Last week we baptized an 88 year-old man. Our Clerk of Session and his deacon wife, also octogenarians, witnessed the sacrament. We performed it during our weekly worship service at a local retirement community. “Jim” (not his real name) had approached me the previous week and said, “I have never been baptized.”

“Would you like to be?” I answered.

He hesitated. He had belonged to the Presbyterian Church all his life without getting baptized. Our denomination is more enamored of rules than the average church; his slipping through that legal crack surprised me. Since we baptize babies his parents would normally have taken care of it. But his father had opposed it. Jim did not say why, but clearly implied` his father did not believe.

But here Jim stood, pondering whether to get baptized. He asked a couple of questions, then said, “I would very much like to be baptized, if you would baptize somebody like me.”

As a matter of fact I can think of few things that honor and delight me more than the chance to baptize somebody like Jim. I have known him for several years. I knew he was thoughtful. I knew he struggled to synthesize his economic conservatism with a big heart for all kinds of people. I knew he carried a heavy burden for something he did in the Navy, but he has never done more than hint at what that was.

We talked about how baptism symbolizes the mercy of God, how our gracious Lord Jesus forgives all who pray for it. I shared my sense of my own sin. Like many aging men, my awareness of my own guilt is growing. All the more do I praise God that I do not have to let that burden of guilt grow until it crushes me. This seemed to matter quite a lot to Jim.
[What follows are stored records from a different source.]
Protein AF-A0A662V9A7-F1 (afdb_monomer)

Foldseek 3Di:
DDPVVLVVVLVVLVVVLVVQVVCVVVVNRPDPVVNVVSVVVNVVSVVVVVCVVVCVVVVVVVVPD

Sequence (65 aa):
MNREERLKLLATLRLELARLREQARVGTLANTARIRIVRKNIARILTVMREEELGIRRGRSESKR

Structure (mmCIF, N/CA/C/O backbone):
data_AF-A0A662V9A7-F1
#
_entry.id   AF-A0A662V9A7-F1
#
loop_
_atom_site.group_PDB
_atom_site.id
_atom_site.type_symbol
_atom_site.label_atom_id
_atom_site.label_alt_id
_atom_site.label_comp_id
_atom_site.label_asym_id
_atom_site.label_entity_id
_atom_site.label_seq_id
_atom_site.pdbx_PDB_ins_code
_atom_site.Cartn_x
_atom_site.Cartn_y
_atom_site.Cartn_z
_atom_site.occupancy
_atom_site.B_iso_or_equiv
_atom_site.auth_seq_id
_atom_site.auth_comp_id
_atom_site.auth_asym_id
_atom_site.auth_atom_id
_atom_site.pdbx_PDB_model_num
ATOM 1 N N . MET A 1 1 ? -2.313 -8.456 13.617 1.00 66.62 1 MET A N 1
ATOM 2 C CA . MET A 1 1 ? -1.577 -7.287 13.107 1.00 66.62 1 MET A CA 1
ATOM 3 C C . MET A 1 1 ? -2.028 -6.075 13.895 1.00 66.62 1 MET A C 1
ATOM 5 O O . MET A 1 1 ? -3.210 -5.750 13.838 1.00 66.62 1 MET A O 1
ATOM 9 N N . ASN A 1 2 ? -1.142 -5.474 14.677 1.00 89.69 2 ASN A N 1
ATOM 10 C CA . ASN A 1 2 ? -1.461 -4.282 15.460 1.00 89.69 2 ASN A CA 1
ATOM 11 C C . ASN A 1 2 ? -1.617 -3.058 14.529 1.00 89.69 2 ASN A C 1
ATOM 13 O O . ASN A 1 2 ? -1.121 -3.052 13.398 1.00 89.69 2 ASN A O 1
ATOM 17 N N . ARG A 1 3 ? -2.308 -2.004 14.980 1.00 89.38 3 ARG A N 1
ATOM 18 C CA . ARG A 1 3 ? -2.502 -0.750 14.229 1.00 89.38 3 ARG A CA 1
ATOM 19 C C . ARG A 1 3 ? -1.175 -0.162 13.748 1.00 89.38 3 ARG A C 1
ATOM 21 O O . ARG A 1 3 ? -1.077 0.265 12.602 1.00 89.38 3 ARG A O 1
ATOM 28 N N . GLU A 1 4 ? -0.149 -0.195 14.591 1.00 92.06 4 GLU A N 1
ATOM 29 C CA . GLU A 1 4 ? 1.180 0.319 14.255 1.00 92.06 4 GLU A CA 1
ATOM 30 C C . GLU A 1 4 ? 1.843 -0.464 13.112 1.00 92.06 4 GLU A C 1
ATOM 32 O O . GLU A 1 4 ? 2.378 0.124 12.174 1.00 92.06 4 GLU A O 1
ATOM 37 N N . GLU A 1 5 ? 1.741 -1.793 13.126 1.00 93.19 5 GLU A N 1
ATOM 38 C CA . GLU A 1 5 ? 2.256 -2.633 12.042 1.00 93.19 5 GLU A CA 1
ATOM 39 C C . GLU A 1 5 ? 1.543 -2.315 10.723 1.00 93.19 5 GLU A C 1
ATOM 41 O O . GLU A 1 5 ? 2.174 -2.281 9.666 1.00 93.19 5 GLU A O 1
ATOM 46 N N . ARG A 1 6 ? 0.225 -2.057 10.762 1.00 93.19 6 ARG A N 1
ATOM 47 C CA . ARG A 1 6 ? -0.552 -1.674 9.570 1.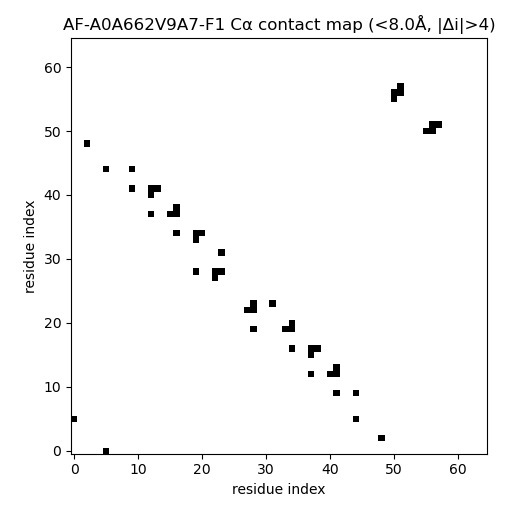00 93.19 6 ARG A CA 1
ATOM 48 C C . ARG A 1 6 ? -0.091 -0.347 8.998 1.00 93.19 6 ARG A C 1
ATOM 50 O O . ARG A 1 6 ? 0.015 -0.231 7.781 1.00 93.19 6 ARG A O 1
ATOM 57 N N . LEU A 1 7 ? 0.213 0.625 9.856 1.00 94.81 7 LEU A N 1
ATOM 58 C CA . LEU A 1 7 ? 0.765 1.914 9.441 1.00 94.81 7 LEU A CA 1
ATOM 59 C C . LEU A 1 7 ? 2.146 1.751 8.798 1.00 94.81 7 LEU A C 1
ATOM 61 O O . LEU A 1 7 ? 2.380 2.310 7.726 1.00 94.81 7 LEU A O 1
ATOM 65 N N . LYS A 1 8 ? 3.022 0.931 9.395 1.00 96.69 8 LYS A N 1
ATOM 66 C CA . LYS A 1 8 ? 4.337 0.603 8.821 1.00 96.69 8 LYS A CA 1
ATOM 67 C C . LYS A 1 8 ? 4.189 -0.048 7.444 1.00 96.69 8 LYS A C 1
ATOM 69 O O . LYS A 1 8 ? 4.758 0.441 6.472 1.00 96.69 8 LYS A O 1
ATOM 74 N N . LEU A 1 9 ? 3.348 -1.077 7.327 1.00 95.69 9 LEU A N 1
ATOM 75 C CA . LEU A 1 9 ? 3.095 -1.759 6.054 1.00 95.69 9 LEU A CA 1
ATOM 76 C C . LEU A 1 9 ? 2.483 -0.823 5.000 1.00 95.69 9 LEU A C 1
ATOM 78 O O . LEU A 1 9 ? 2.869 -0.865 3.833 1.00 95.69 9 LEU A O 1
ATOM 82 N N . LEU A 1 10 ? 1.545 0.040 5.397 1.00 96.81 10 LEU A N 1
ATOM 83 C CA . LEU A 1 10 ? 0.936 1.035 4.516 1.00 96.81 10 LEU A CA 1
ATOM 84 C C . LEU A 1 10 ? 1.984 2.008 3.963 1.00 96.81 10 LEU A C 1
ATOM 86 O O . LEU A 1 10 ? 1.954 2.318 2.771 1.00 96.81 10 LEU A O 1
ATOM 90 N N . ALA A 1 11 ? 2.913 2.473 4.803 1.00 97.69 11 ALA A N 1
ATOM 91 C CA . ALA A 1 11 ? 4.013 3.332 4.378 1.00 97.69 11 ALA A CA 1
ATOM 92 C C . ALA A 1 11 ? 4.926 2.613 3.371 1.00 97.69 11 ALA A C 1
ATOM 94 O O . ALA A 1 11 ? 5.208 3.162 2.304 1.00 97.69 11 ALA A O 1
ATOM 95 N N . THR A 1 12 ? 5.300 1.360 3.647 1.00 98.06 12 THR A N 1
ATOM 96 C CA . THR A 1 12 ? 6.103 0.537 2.730 1.00 98.06 12 THR A CA 1
ATOM 97 C C . THR A 1 12 ? 5.418 0.355 1.376 1.00 98.06 12 THR A C 1
ATOM 99 O O . THR A 1 12 ? 6.036 0.586 0.339 1.00 98.06 12 THR A O 1
ATOM 102 N N . LEU A 1 13 ? 4.126 0.011 1.360 1.00 98.00 13 LEU A N 1
ATOM 103 C CA . LEU A 1 13 ? 3.371 -0.182 0.119 1.00 98.00 13 LEU A CA 1
ATOM 104 C C . LEU A 1 13 ? 3.192 1.122 -0.669 1.00 98.00 13 LEU A C 1
ATOM 106 O O . LEU A 1 13 ? 3.201 1.105 -1.899 1.00 98.00 13 LEU A O 1
ATOM 110 N N . ARG A 1 14 ? 3.039 2.266 0.010 1.00 98.06 14 ARG A N 1
ATOM 111 C CA . ARG A 1 14 ? 2.991 3.582 -0.649 1.00 98.06 14 ARG A CA 1
ATOM 112 C C . ARG A 1 14 ? 4.325 3.934 -1.302 1.00 98.06 14 ARG A C 1
ATOM 114 O O . ARG A 1 14 ? 4.323 4.410 -2.436 1.00 98.06 14 ARG A O 1
ATOM 121 N N . LEU A 1 15 ? 5.440 3.661 -0.626 1.00 98.31 15 LEU A N 1
ATOM 122 C CA . LEU A 1 15 ? 6.775 3.858 -1.188 1.00 98.31 15 LEU A CA 1
ATOM 123 C C . LEU A 1 15 ? 7.016 2.934 -2.390 1.00 98.31 15 LEU A C 1
ATOM 125 O O . LEU A 1 15 ? 7.523 3.377 -3.419 1.00 98.31 15 LEU A O 1
ATOM 129 N N . GLU A 1 16 ? 6.602 1.669 -2.293 1.00 97.56 16 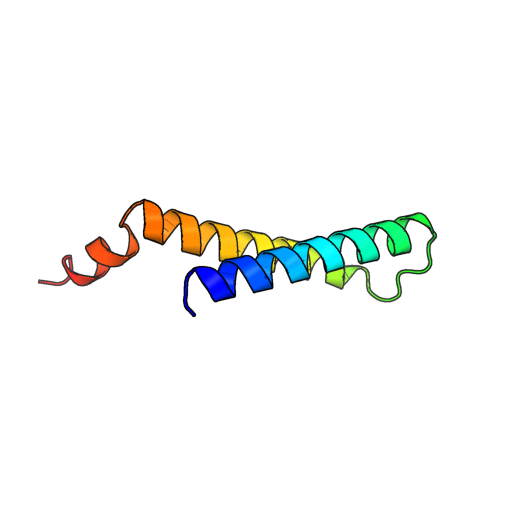GLU A N 1
ATOM 130 C CA . GLU A 1 16 ? 6.657 0.725 -3.412 1.00 97.56 16 GLU A CA 1
ATOM 131 C C . GLU A 1 16 ? 5.827 1.227 -4.602 1.00 97.56 16 GLU A C 1
ATOM 133 O O . GLU A 1 16 ? 6.315 1.245 -5.729 1.00 97.56 16 GLU A O 1
ATOM 138 N N . LEU A 1 17 ? 4.602 1.707 -4.364 1.00 97.69 17 LEU A N 1
ATOM 139 C CA . LEU A 1 17 ? 3.755 2.266 -5.417 1.00 97.69 17 LEU A CA 1
ATOM 140 C C . LEU A 1 17 ? 4.401 3.478 -6.102 1.00 97.69 17 LEU A C 1
ATOM 142 O O . LEU A 1 17 ? 4.285 3.607 -7.319 1.00 97.69 17 LEU A O 1
ATOM 146 N N . ALA A 1 18 ? 5.067 4.354 -5.344 1.00 97.75 18 ALA A N 1
ATOM 147 C CA . ALA A 1 18 ? 5.788 5.497 -5.900 1.00 97.75 18 ALA A CA 1
ATOM 148 C C . ALA A 1 18 ? 6.936 5.040 -6.812 1.00 97.75 18 ALA A C 1
ATOM 150 O O . ALA A 1 18 ? 7.014 5.470 -7.959 1.00 97.75 18 ALA A O 1
ATOM 151 N N . ARG A 1 19 ? 7.755 4.084 -6.356 1.00 97.25 19 ARG A N 1
ATOM 152 C CA . ARG A 1 19 ? 8.840 3.504 -7.166 1.00 97.25 19 ARG A CA 1
ATOM 153 C C . ARG A 1 19 ? 8.322 2.839 -8.440 1.00 97.25 19 ARG A C 1
ATOM 155 O O . ARG A 1 19 ? 8.860 3.089 -9.512 1.00 97.25 19 ARG A O 1
ATOM 162 N N . LEU A 1 20 ? 7.256 2.042 -8.343 1.00 97.25 20 LEU A N 1
ATOM 163 C CA . LEU A 1 20 ? 6.656 1.377 -9.503 1.00 97.25 20 LEU A CA 1
ATOM 164 C C . LEU A 1 20 ? 6.087 2.381 -10.515 1.00 97.25 20 LEU A C 1
ATOM 166 O O . LEU A 1 20 ? 6.132 2.129 -11.715 1.00 97.25 20 LEU A O 1
ATOM 170 N N . ARG A 1 21 ? 5.553 3.518 -10.050 1.00 96.19 21 ARG A N 1
ATOM 171 C CA . ARG A 1 21 ? 5.084 4.600 -10.927 1.00 96.19 21 ARG A CA 1
ATOM 172 C C . ARG A 1 21 ? 6.233 5.298 -11.639 1.00 96.19 21 ARG A C 1
ATOM 174 O O . ARG A 1 21 ? 6.116 5.530 -12.837 1.00 96.19 21 ARG A O 1
ATOM 181 N N . GLU A 1 22 ? 7.337 5.564 -10.946 1.00 97.31 22 GLU A N 1
ATOM 182 C CA . GLU A 1 22 ? 8.532 6.109 -11.597 1.00 97.31 22 GLU A CA 1
ATOM 183 C C . GLU A 1 22 ? 9.105 5.134 -12.630 1.00 97.31 22 GLU A C 1
ATOM 185 O O . GLU A 1 22 ? 9.377 5.529 -13.760 1.00 97.31 22 GLU A O 1
ATOM 190 N N . GLN A 1 23 ? 9.186 3.840 -12.307 1.00 96.69 23 GLN A N 1
ATOM 191 C CA . GLN A 1 23 ? 9.596 2.808 -13.266 1.00 96.69 23 GLN A CA 1
ATOM 192 C C . GLN A 1 23 ? 8.653 2.726 -14.472 1.00 96.69 23 GLN A C 1
ATOM 194 O O . GLN A 1 23 ? 9.113 2.589 -15.603 1.00 96.69 23 GLN A O 1
ATOM 199 N N . ALA A 1 24 ? 7.338 2.834 -14.257 1.00 96.31 24 ALA A N 1
ATOM 200 C CA . ALA A 1 24 ? 6.365 2.864 -15.348 1.00 96.31 24 ALA A CA 1
ATOM 201 C C . ALA A 1 24 ? 6.559 4.093 -16.245 1.00 96.31 24 ALA A C 1
ATOM 203 O O . ALA A 1 24 ? 6.490 3.972 -17.463 1.00 96.31 24 ALA A O 1
ATOM 204 N N . ARG A 1 25 ? 6.832 5.260 -15.647 1.00 95.94 25 ARG A N 1
ATOM 205 C CA . ARG A 1 25 ? 7.058 6.521 -16.364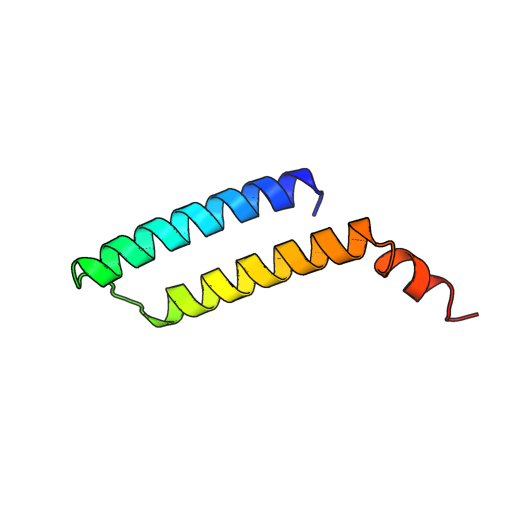 1.00 95.94 25 ARG A CA 1
ATOM 206 C C . ARG A 1 25 ? 8.315 6.474 -17.234 1.00 95.94 25 ARG A C 1
ATOM 208 O O . ARG A 1 25 ? 8.296 6.999 -18.339 1.00 95.94 25 ARG A O 1
ATOM 215 N N . VAL A 1 26 ? 9.387 5.852 -16.742 1.00 95.88 26 VAL A N 1
ATOM 216 C CA . VAL A 1 26 ? 10.657 5.683 -17.476 1.00 95.88 26 VAL A CA 1
ATOM 217 C C . VAL A 1 26 ? 10.607 4.489 -18.447 1.00 95.88 26 VAL A C 1
ATOM 219 O O . VAL A 1 26 ? 11.483 4.342 -19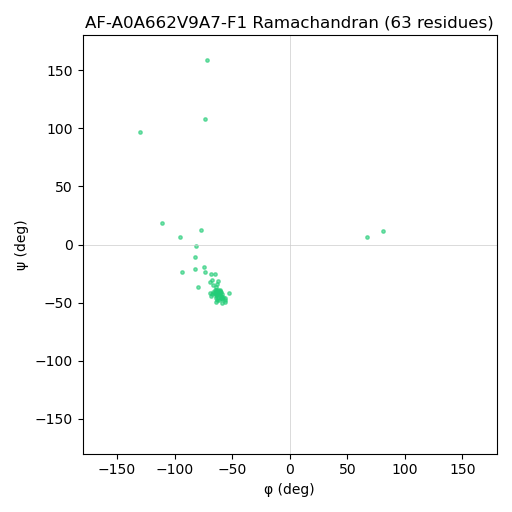.290 1.00 95.88 26 VAL A O 1
ATOM 222 N N . GLY A 1 27 ? 9.579 3.637 -18.364 1.00 93.12 27 GLY A N 1
ATOM 223 C CA . GLY A 1 27 ? 9.418 2.462 -19.230 1.00 93.12 27 GLY A CA 1
ATOM 224 C C . GLY A 1 27 ? 10.243 1.242 -18.806 1.00 93.12 27 GLY A C 1
ATOM 225 O O . GLY A 1 27 ? 10.338 0.275 -19.550 1.00 93.12 27 GLY A O 1
ATOM 226 N N . THR A 1 28 ? 10.820 1.250 -17.602 1.00 93.94 28 THR A N 1
ATOM 227 C CA . THR A 1 28 ? 11.667 0.166 -17.067 1.00 93.94 28 THR A CA 1
ATOM 228 C C . THR A 1 28 ? 10.900 -0.823 -16.188 1.00 93.94 28 THR A C 1
ATOM 230 O O . THR A 1 28 ? 11.486 -1.700 -15.551 1.00 93.94 28 THR A O 1
ATOM 233 N N . LEU A 1 29 ? 9.573 -0.692 -16.112 1.00 94.81 29 LEU A N 1
ATOM 234 C CA . LEU A 1 29 ? 8.749 -1.542 -15.263 1.00 94.81 29 LEU A CA 1
ATOM 235 C C . LEU A 1 29 ? 8.602 -2.957 -15.842 1.00 94.81 29 LEU A C 1
ATOM 237 O O . LEU A 1 29 ? 7.823 -3.182 -16.763 1.00 94.81 29 LEU A O 1
ATOM 241 N N . ALA A 1 30 ? 9.260 -3.930 -15.211 1.00 91.38 30 ALA A N 1
ATOM 242 C CA . ALA A 1 30 ? 9.188 -5.337 -15.613 1.00 91.38 30 ALA A CA 1
ATOM 243 C C . ALA A 1 30 ? 7.818 -5.998 -15.347 1.00 91.38 30 ALA A C 1
ATOM 245 O O . ALA A 1 30 ? 7.403 -6.887 -16.084 1.00 91.38 30 ALA A O 1
ATOM 246 N N . ASN A 1 31 ? 7.101 -5.590 -14.291 1.00 93.62 31 ASN A N 1
ATOM 247 C CA . ASN A 1 31 ? 5.818 -6.194 -13.913 1.00 93.62 31 ASN A CA 1
ATOM 248 C C . ASN A 1 31 ? 4.728 -5.137 -13.694 1.00 93.62 31 ASN A C 1
ATOM 250 O O . ASN A 1 31 ? 4.569 -4.581 -12.604 1.00 93.62 31 ASN A O 1
ATOM 254 N N . THR A 1 32 ? 3.916 -4.912 -14.725 1.00 92.50 32 THR A N 1
ATOM 255 C CA . THR A 1 32 ? 2.798 -3.954 -14.711 1.00 92.50 32 THR A CA 1
ATOM 256 C C . THR A 1 32 ? 1.660 -4.374 -13.775 1.00 92.50 32 THR A C 1
ATOM 258 O O . THR A 1 32 ? 1.016 -3.525 -13.148 1.00 92.50 32 THR A O 1
ATOM 261 N N . ALA A 1 33 ? 1.441 -5.681 -13.584 1.00 96.19 33 ALA A N 1
ATOM 262 C CA . ALA A 1 33 ? 0.418 -6.196 -12.676 1.00 96.19 33 ALA A CA 1
ATOM 263 C C . ALA A 1 33 ? 0.710 -5.845 -11.207 1.00 96.19 33 ALA A C 1
ATOM 265 O O . ALA A 1 33 ? -0.227 -5.716 -10.406 1.00 96.19 33 ALA A O 1
ATOM 266 N N . ARG A 1 34 ? 1.985 -5.626 -10.852 1.00 96.44 34 ARG A N 1
ATOM 267 C CA . ARG A 1 34 ? 2.402 -5.276 -9.491 1.00 96.44 34 ARG A CA 1
ATOM 268 C C . ARG A 1 34 ? 1.753 -3.985 -8.995 1.00 96.44 34 ARG A C 1
ATOM 270 O O . ARG A 1 34 ? 1.261 -3.965 -7.870 1.00 96.44 34 ARG A O 1
ATOM 277 N N . ILE A 1 35 ? 1.633 -2.956 -9.841 1.00 96.69 35 ILE A N 1
ATOM 278 C CA . ILE A 1 35 ? 0.958 -1.691 -9.489 1.00 96.69 35 ILE A CA 1
ATOM 279 C C . ILE A 1 35 ? -0.477 -1.954 -9.018 1.00 96.69 35 ILE A C 1
ATOM 281 O O . ILE A 1 35 ? -0.9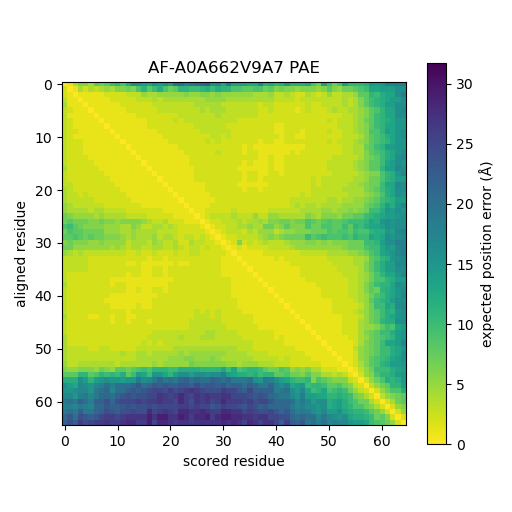15 -1.436 -7.986 1.00 96.69 35 ILE A O 1
ATOM 285 N N . ARG A 1 36 ? -1.219 -2.789 -9.754 1.00 97.38 36 ARG A N 1
ATOM 286 C CA . ARG A 1 36 ? -2.606 -3.142 -9.419 1.00 97.38 36 ARG A CA 1
ATOM 287 C C . ARG A 1 36 ? -2.688 -3.888 -8.087 1.00 97.38 36 ARG A C 1
ATOM 289 O O . ARG A 1 36 ? -3.588 -3.610 -7.294 1.00 97.38 36 ARG A O 1
ATOM 296 N N . ILE A 1 37 ? -1.765 -4.816 -7.837 1.00 97.62 37 ILE A N 1
ATOM 297 C CA . ILE A 1 37 ? -1.703 -5.592 -6.589 1.00 97.62 37 ILE A CA 1
ATOM 298 C C . ILE A 1 37 ? -1.417 -4.671 -5.399 1.00 97.62 37 ILE A C 1
ATOM 300 O O . ILE A 1 37 ? -2.163 -4.696 -4.420 1.00 97.62 37 ILE A O 1
ATOM 304 N N . VAL A 1 38 ? -0.401 -3.809 -5.504 1.00 97.75 38 VAL A N 1
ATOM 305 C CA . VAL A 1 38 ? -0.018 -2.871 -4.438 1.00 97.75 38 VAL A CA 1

The day arrived. Jim's daughter came. So did his son-in-law. He introduced them with a quivering voice. But when the time came, he steeled himself and stood before a room filled with his generation. I wish I could have bottled the air in there. It was so full of love it would make a healing tonic for many a malady.

Tears came into Jim's eyes as I placed the water on his head. We all cried. We sang a hymn, stood around and talked for a while, and departed into a sunny afternoon.

Every now and then I feel blessed to get to do my job.